To compound the complexity, different storage media types exist, each with its own performance, durability, and price, such as Hard Disk Drives (HDDs), Solid State Drives (SSDs and NVMes), and more.
Storage companies have designed and built storage solutions implementing these approaches and adding on top of them, e.g. SAN (Storage Area Networks) appliances or All Flash NAS (Network Attached Storage) appliances, while IT and Storage admins would usually need to evaluate their internal workloads’ needs and use the most suitable storage appliance or even multiple different storage appliances for their different organization needs.
This blog takes a look at block storage and object storage, discusses the different technologies, and eventually discusses the relevant use cases of where each would apply.
What Is Block Storage?
As we know, computer data is written in units called “bits”: 8 bits are called a “byte,” 1024 bytes are called a “kilobyte” (KB), increasing in size with megabytes (MB), gigabytes (GB), terabytes (TB), petabytes )PB), and so on.
A “block” is actually several “bytes” of data grouped together. A traditional block was 512 bytes on older storage systems, while the currently more accepted block size is 4K.
For example, if you have a picture that is 128KB in size, that picture will be saved on 32 blocks of 4KB each. In this way any storage media (HDD, SDD, NVMe, other) can usually be exposed to the computer using it as a number of blocks (e.g., an 8TB HDD or SSD would be exposed as more than 2 billion blocks).
Since individual block devices such as HDDs and SSDs have only specific sizes and performance levels, storage companies created storage appliances that are composed of multiple block devices that can then be “exposed” to servers as a different number of block devices. These are called LUNs (Logical Unit Numbers).
For example, let’s consider a storage appliance with 10 X 10TB HDDs that is exposing a 1 X 100TB block device (LUN) to a server or 100 X 1.0TB block devices (LUNs) to 100 different servers. This scenario allows servers to “see” and use block devices that are bigger than any single individual block device on the market. It also allows for better performance, as utilizing multiple devices concurrently provides higher performance than a single device, as well as additional sophisticated features (such as protection and more) that the storage appliance can implement.
A block storage appliance can expose multiple “block devices” (LUNs) to a server, while the server would work with these LUNs as if they were local only to it (that is, as if they are its local HDD or SSD). Therefore, these LUNs cannot be (easily) shared between different servers, and each server would see only its own assigned LUNs and no others.
Because a LUN is actually a group of blocks, the servers will usually (but not always) choose to create a file system on top of it, which means that some of the blocks in the LUN will be used for data and some for metadata (data about the data).

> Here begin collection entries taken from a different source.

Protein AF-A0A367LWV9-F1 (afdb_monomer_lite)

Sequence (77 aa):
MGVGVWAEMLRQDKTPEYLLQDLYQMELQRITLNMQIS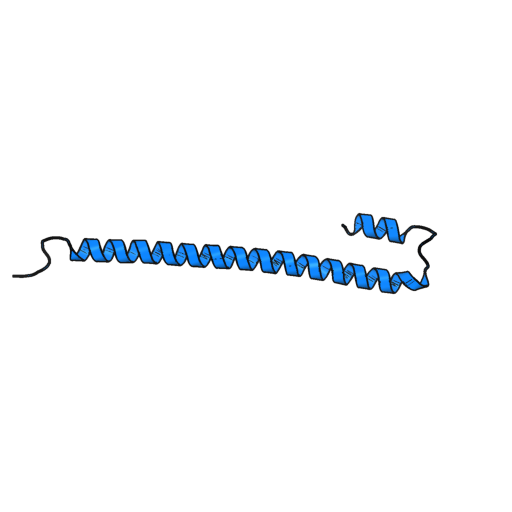LIHSIG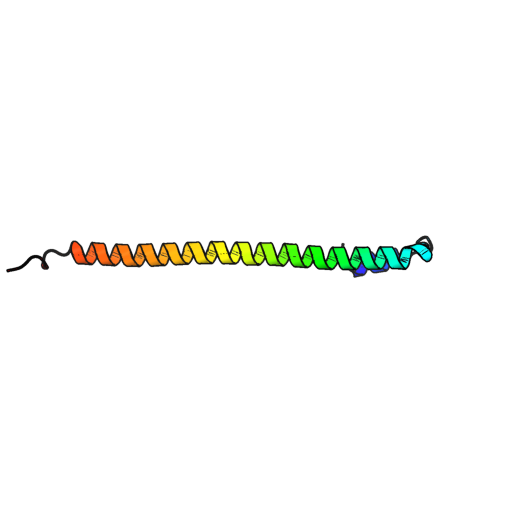KQAAECAEKMGQAEAEFMGRLQQSQTRPGSVGM

Foldseek 3Di:
DDPVVLVVVCPDPPNDPVCNVVSVVVVVVVVVVVVVVVVVVVVVVVVVVVVVVVVVVVVVVVVVVVVVVPPPPPDDD

Organism: Pseudomonas aeruginosa (NCBI:txid287)

InterPro domains:
  IPR021502 Protein of unknown function DUF3158 [PF11358] (1-65)

Radius of gyration: 28.72 Å; chains: 1; bounding box: 63×16×77 Å

Structure (mmCIF, N/CA/C/O backbone):
data_AF-A0A367LWV9-F1
#
_entry.id   AF-A0A367LWV9-F1
#
loop_
_atom_site.group_PDB
_atom_site.id
_atom_site.type_symbol
_atom_site.label_atom_id
_atom_site.label_alt_id
_atom_site.label_comp_id
_atom_site.label_asym_id
_atom_site.label_entity_id
_atom_site.label_seq_id
_atom_site.pdbx_PDB_ins_code
_atom_site.Cartn_x
_atom_site.Cartn_y
_atom_site.Cartn_z
_atom_site.occupancy
_atom_site.B_iso_or_equiv
_atom_site.auth_seq_id
_atom_site.auth_comp_id
_atom_site.auth_asym_id
_atom_site.auth_atom_id
_atom_site.pdbx_PDB_model_num
ATOM 1 N N . MET A 1 1 ? 10.912 -4.690 -5.277 1.00 71.31 1 MET A N 1
ATOM 2 C CA . MET A 1 1 ? 11.991 -3.957 -5.970 1.00 71.31 1 M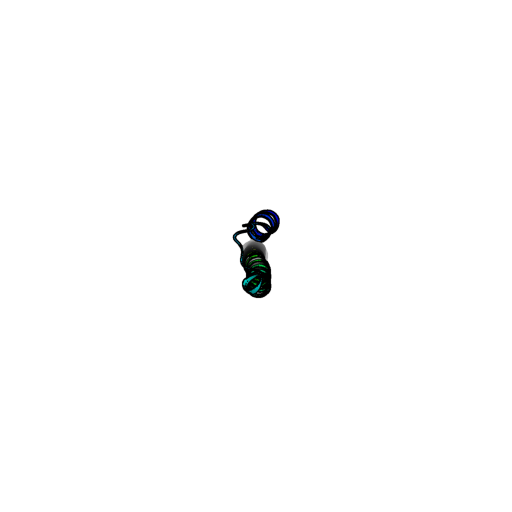ET A CA 1
ATOM 3 C C . MET A 1 1 ? 11.536 -2.518 -6.160 1.00 71.31 1 MET A C 1
ATOM 5 O O . MET A 1 1 ? 10.366 -2.334 -6.458 1.00 71.31 1 MET A O 1
ATOM 9 N N . GLY A 1 2 ? 12.377 -1.516 -5.898 1.00 88.25 2 GLY A N 1
ATOM 10 C CA . GLY A 1 2 ? 12.026 -0.115 -6.170 1.00 88.25 2 GLY A CA 1
ATOM 11 C C . GLY A 1 2 ? 12.267 0.252 -7.637 1.00 88.25 2 GLY A C 1
ATOM 12 O O . GLY A 1 2 ? 13.068 -0.409 -8.297 1.00 88.25 2 GLY A O 1
ATOM 13 N N . VAL A 1 3 ? 11.639 1.333 -8.112 1.00 94.12 3 VAL A N 1
ATOM 14 C CA . VAL A 1 3 ? 11.752 1.808 -9.509 1.00 94.12 3 VAL A CA 1
ATOM 15 C C . VAL A 1 3 ? 13.213 2.003 -9.932 1.00 94.12 3 VAL A C 1
ATOM 17 O O . VAL A 1 3 ? 13.570 1.700 -11.062 1.00 94.12 3 VAL A O 1
ATOM 20 N N . GLY A 1 4 ? 14.091 2.437 -9.020 1.00 93.81 4 GLY A N 1
ATOM 21 C CA . GLY A 1 4 ? 15.520 2.605 -9.312 1.00 93.81 4 GLY A CA 1
ATOM 22 C C . GLY A 1 4 ? 16.235 1.303 -9.691 1.00 93.81 4 GLY A C 1
ATOM 23 O O . GLY A 1 4 ? 17.039 1.297 -10.617 1.00 93.81 4 GLY A O 1
ATOM 24 N N . VAL A 1 5 ? 15.907 0.190 -9.028 1.00 91.25 5 VAL A N 1
ATOM 25 C CA . VAL A 1 5 ? 16.489 -1.125 -9.346 1.00 91.25 5 VAL A CA 1
ATOM 26 C C . VAL A 1 5 ? 15.875 -1.685 -10.632 1.00 91.25 5 VAL A C 1
ATOM 28 O O . VAL A 1 5 ? 16.595 -2.254 -11.444 1.00 91.25 5 VAL A O 1
ATOM 31 N N . TRP A 1 6 ? 14.575 -1.467 -10.864 1.00 94.94 6 TRP A N 1
ATOM 32 C CA . TRP A 1 6 ? 13.935 -1.815 -12.138 1.00 94.94 6 TRP A CA 1
ATOM 33 C C . TRP A 1 6 ? 14.570 -1.060 -13.316 1.00 94.94 6 TRP A C 1
ATOM 35 O O . TRP A 1 6 ? 14.923 -1.667 -14.323 1.00 94.94 6 TRP A O 1
ATOM 45 N N . ALA A 1 7 ? 14.799 0.247 -13.164 1.00 95.81 7 ALA A N 1
ATOM 46 C CA . ALA A 1 7 ? 15.412 1.078 -14.195 1.00 95.81 7 ALA A CA 1
ATOM 47 C C . ALA A 1 7 ? 16.847 0.634 -14.513 1.00 95.81 7 ALA A C 1
ATOM 49 O O . ALA A 1 7 ? 17.269 0.695 -15.664 1.00 95.81 7 ALA A O 1
ATOM 50 N N . GLU A 1 8 ? 17.587 0.165 -13.507 1.00 94.25 8 GLU A N 1
ATOM 51 C CA . GLU A 1 8 ? 18.918 -0.401 -13.713 1.00 94.25 8 GLU A CA 1
ATOM 52 C C . GLU A 1 8 ? 18.880 -1.693 -14.530 1.00 94.25 8 GLU A C 1
ATOM 54 O O . GLU A 1 8 ? 19.719 -1.887 -15.400 1.00 94.25 8 GLU A O 1
ATOM 59 N N . MET A 1 9 ? 17.879 -2.548 -14.312 1.00 89.94 9 MET A N 1
ATOM 60 C CA . MET A 1 9 ? 17.685 -3.752 -15.125 1.00 89.94 9 MET A CA 1
ATOM 61 C C . MET A 1 9 ? 17.273 -3.416 -16.562 1.00 89.94 9 MET A C 1
ATOM 63 O O . MET A 1 9 ? 17.748 -4.050 -17.504 1.00 89.94 9 MET A O 1
ATOM 67 N N . LEU A 1 10 ? 16.437 -2.391 -16.742 1.00 93.81 10 LEU A N 1
ATOM 68 C CA . LEU A 1 10 ? 15.973 -1.965 -18.062 1.00 93.81 10 LEU A CA 1
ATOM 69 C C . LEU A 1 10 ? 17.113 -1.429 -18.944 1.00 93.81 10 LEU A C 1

An example of that would be saving a 128KB image under the user’s pictures directory, using 128KB for the image and an additional 4KB for data about the image file (i.e., creation time, access time, permissions, etc.), as well as 4KB for the directory structure. An important distinction is that the block device is not aware of which of its used blocks include data and which include metadata; therefore, accessing this data can be used only through a server that is familiar with the file system that is used on this block device. That is, a LUN that is formatted with an ext4 filesystem can be used only by servers that are familiar with the ext4 filesystem, and even then, as mentioned above, no two servers will use this LUN concurrently.
Additionally, servers would need to be connected to the block storage appliances in some way. Traditionally that would be using Fibre Channel optical cables or using Ethernet connectivity.
Different protocols can be used here, mostly FCP or ISCSI, while more modern NVMe-based block storage appliances will use NVMe over Fabrics (NVMe-oF).
Block Storage Advantages and Disadvantages
The ability to aggregate multiple block devices and expose them to multiple servers with different sizes and additional capabilities is a huge benefit to organizations that want to centralize all of their storage devices into a smaller number of block storage appliances connected using high-speed interconnects, yet there are some disadvantages as well.
Here are the benefits of block storage:
- Centralization: This case presents no need for multiple/different storage devices for servers, as each different storage device presents a challenge in terms of operations, cost, and protection. By centralizing all data into a smaller number of block storage appliances the IT and storage admins gain better control and utilization of the storage.
- Backups and replication: Because the data is centralized it is easy to use the block storage appliances’ advanced features to create point-in-time snapshots of specific LUNs, to replicate LUNs to remote storage appliances, or even to use backup protocols such as NDMP to more efficiently back up the data.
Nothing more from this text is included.